The beaten-up pound fuelled a surge in Brexit tourism to the UK over Christmas, according to figures published by Worldpay on Friday.

Foreign visitors spent more than £725m in British shops during December, according to the payments processor, leading to a 22 per cent swell in spending on foreign cards in the country during the month.

Worldpay says that this translates into a £130m increase over the same period last year in total spending on non-UK cards at retailers.

The pound has endured a battering since June’s shock Brexit vote, depreciating around 18 per cent since the referendum. As a result, tourists who earn a living in other currencies have in effect been able to buy British goods at much lower prices than if sterling had remained stable.

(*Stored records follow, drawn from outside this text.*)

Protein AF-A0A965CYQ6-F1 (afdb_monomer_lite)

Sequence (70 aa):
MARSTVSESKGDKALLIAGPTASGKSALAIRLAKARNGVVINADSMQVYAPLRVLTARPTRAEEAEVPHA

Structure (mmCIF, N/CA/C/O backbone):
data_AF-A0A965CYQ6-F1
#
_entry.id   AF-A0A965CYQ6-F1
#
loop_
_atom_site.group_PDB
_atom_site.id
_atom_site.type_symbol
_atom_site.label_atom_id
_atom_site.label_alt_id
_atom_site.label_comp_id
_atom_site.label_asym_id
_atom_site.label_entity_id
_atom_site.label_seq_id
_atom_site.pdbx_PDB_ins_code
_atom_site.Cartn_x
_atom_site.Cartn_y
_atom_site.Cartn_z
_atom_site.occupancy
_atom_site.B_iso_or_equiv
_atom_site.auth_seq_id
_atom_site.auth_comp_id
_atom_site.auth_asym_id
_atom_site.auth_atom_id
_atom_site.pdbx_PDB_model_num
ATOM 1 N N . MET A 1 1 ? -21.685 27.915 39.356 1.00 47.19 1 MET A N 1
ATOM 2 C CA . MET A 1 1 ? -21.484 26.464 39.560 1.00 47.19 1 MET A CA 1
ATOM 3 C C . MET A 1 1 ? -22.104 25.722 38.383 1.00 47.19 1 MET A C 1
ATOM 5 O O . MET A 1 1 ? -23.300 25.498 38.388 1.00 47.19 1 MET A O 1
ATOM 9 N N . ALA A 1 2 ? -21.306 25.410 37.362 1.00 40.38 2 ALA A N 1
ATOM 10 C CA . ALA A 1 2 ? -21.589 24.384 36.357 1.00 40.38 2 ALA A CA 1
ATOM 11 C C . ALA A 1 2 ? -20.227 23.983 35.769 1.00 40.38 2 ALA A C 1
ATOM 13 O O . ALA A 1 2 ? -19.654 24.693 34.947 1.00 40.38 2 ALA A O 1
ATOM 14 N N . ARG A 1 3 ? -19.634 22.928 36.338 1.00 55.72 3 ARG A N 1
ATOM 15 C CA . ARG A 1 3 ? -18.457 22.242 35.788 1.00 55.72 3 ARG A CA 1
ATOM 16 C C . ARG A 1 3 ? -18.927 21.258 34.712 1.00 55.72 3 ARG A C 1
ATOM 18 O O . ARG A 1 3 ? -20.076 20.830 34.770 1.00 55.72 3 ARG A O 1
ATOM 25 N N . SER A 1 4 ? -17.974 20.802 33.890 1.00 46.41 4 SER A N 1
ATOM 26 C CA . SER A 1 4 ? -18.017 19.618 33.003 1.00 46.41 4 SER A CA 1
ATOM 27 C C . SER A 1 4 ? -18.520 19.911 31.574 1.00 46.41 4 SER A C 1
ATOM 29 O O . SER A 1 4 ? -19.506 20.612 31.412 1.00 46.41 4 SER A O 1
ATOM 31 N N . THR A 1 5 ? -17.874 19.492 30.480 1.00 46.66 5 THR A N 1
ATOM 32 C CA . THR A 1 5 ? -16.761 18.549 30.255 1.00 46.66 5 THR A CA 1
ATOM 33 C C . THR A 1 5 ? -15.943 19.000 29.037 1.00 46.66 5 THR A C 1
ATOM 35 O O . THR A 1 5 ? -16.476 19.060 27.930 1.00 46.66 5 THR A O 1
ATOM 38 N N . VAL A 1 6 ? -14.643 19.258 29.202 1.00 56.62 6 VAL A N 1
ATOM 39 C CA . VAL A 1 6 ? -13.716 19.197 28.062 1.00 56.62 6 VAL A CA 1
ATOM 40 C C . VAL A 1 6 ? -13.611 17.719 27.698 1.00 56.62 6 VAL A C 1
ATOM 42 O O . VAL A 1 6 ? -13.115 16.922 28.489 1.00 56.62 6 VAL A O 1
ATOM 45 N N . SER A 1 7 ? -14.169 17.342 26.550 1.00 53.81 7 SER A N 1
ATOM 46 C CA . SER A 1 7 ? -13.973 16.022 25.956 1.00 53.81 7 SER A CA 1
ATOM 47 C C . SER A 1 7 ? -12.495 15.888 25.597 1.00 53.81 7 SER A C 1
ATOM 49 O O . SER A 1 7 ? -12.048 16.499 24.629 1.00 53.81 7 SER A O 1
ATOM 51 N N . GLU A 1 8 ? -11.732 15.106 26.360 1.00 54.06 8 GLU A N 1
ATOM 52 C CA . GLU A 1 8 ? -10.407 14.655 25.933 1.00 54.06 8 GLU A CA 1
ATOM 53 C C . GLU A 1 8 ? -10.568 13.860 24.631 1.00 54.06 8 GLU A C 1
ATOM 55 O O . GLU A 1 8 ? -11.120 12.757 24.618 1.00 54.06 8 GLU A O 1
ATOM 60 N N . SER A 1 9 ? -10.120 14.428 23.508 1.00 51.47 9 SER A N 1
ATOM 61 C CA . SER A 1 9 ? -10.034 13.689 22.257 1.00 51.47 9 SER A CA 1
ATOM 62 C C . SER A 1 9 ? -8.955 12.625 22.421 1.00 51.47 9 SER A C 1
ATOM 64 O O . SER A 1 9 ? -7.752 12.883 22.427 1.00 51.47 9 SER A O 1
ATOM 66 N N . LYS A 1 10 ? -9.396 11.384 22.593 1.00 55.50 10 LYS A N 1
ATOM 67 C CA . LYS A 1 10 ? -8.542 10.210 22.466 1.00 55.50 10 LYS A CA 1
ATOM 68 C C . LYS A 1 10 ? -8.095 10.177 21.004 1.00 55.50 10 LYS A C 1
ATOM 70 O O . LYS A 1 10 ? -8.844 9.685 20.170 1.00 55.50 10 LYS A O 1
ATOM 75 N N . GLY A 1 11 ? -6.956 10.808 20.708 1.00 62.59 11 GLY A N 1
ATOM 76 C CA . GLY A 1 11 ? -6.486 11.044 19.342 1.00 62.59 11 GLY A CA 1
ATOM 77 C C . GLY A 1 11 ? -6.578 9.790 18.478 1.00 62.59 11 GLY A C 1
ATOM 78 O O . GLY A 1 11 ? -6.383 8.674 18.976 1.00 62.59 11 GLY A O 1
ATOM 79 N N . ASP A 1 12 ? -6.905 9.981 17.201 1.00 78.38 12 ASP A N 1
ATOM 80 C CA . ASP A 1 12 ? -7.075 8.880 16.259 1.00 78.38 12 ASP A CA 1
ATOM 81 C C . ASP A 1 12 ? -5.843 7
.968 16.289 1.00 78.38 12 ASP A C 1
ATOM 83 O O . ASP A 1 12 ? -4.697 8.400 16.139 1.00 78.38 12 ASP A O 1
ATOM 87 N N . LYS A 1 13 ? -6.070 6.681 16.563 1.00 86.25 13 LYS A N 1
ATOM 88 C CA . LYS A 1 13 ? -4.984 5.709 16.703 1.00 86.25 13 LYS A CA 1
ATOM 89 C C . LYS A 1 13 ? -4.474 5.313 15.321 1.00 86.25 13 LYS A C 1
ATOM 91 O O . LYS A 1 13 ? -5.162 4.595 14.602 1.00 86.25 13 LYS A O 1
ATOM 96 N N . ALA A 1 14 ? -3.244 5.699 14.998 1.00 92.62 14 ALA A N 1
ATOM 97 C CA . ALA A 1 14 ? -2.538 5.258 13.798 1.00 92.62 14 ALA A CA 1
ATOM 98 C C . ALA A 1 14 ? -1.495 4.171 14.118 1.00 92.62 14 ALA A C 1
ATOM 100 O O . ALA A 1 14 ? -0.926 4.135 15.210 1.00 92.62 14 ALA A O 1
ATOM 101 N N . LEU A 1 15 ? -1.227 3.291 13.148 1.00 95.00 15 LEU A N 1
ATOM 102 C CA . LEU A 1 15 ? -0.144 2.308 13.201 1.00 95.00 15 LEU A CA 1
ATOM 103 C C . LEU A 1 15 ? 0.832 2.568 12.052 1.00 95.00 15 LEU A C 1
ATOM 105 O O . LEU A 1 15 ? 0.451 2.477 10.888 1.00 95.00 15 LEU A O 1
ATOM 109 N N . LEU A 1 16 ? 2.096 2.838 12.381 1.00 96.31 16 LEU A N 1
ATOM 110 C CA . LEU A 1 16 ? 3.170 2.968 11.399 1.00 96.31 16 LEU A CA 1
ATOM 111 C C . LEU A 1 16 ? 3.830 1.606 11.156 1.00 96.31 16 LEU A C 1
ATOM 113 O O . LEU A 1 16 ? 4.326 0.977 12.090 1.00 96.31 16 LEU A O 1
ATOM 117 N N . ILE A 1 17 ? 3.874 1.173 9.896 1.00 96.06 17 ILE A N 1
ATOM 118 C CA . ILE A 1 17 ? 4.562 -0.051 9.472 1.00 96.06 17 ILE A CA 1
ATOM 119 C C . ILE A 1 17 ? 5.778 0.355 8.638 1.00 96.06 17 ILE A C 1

High-end boutiques and department stores in London’s West End proved particularly popular destinations for bargain hunters, with foreign spending there up 35 per cent on the 2015 figure.

What does the falling pound mean for you?

Tourists from Hong Kong drove the trend by spending 69 per cent more in UK stores than they did in 2015. Chinese tourists spent 24 per cent more, while those travelling from France and Germany spent around 14 per cent more.

Beyond the capital, shops in Manchester and Edinburgh received a boost too. Year-on-year spending by those travelling from abroad rose by 19 per cent and 24 per cent respectively for the month in those cities, according to Worldpay.

“Bricks and mortar retailers have not had things all their own way this Christmas, with the latest reports suggesting UK consumers are increasingly doing the bulk of their shopping online,” said James Frost, Worldpay’s chief marketing officer in the UK, said. “So the influx of free-spending tourists will have been a welcome boost for retailers looking to balance the books.”

Separate figures from research firm Kantar Worldpanel showed this week that British shoppers spent almost half a billion pounds more on groceries in the lead up to Christmas than they did in the same period last year.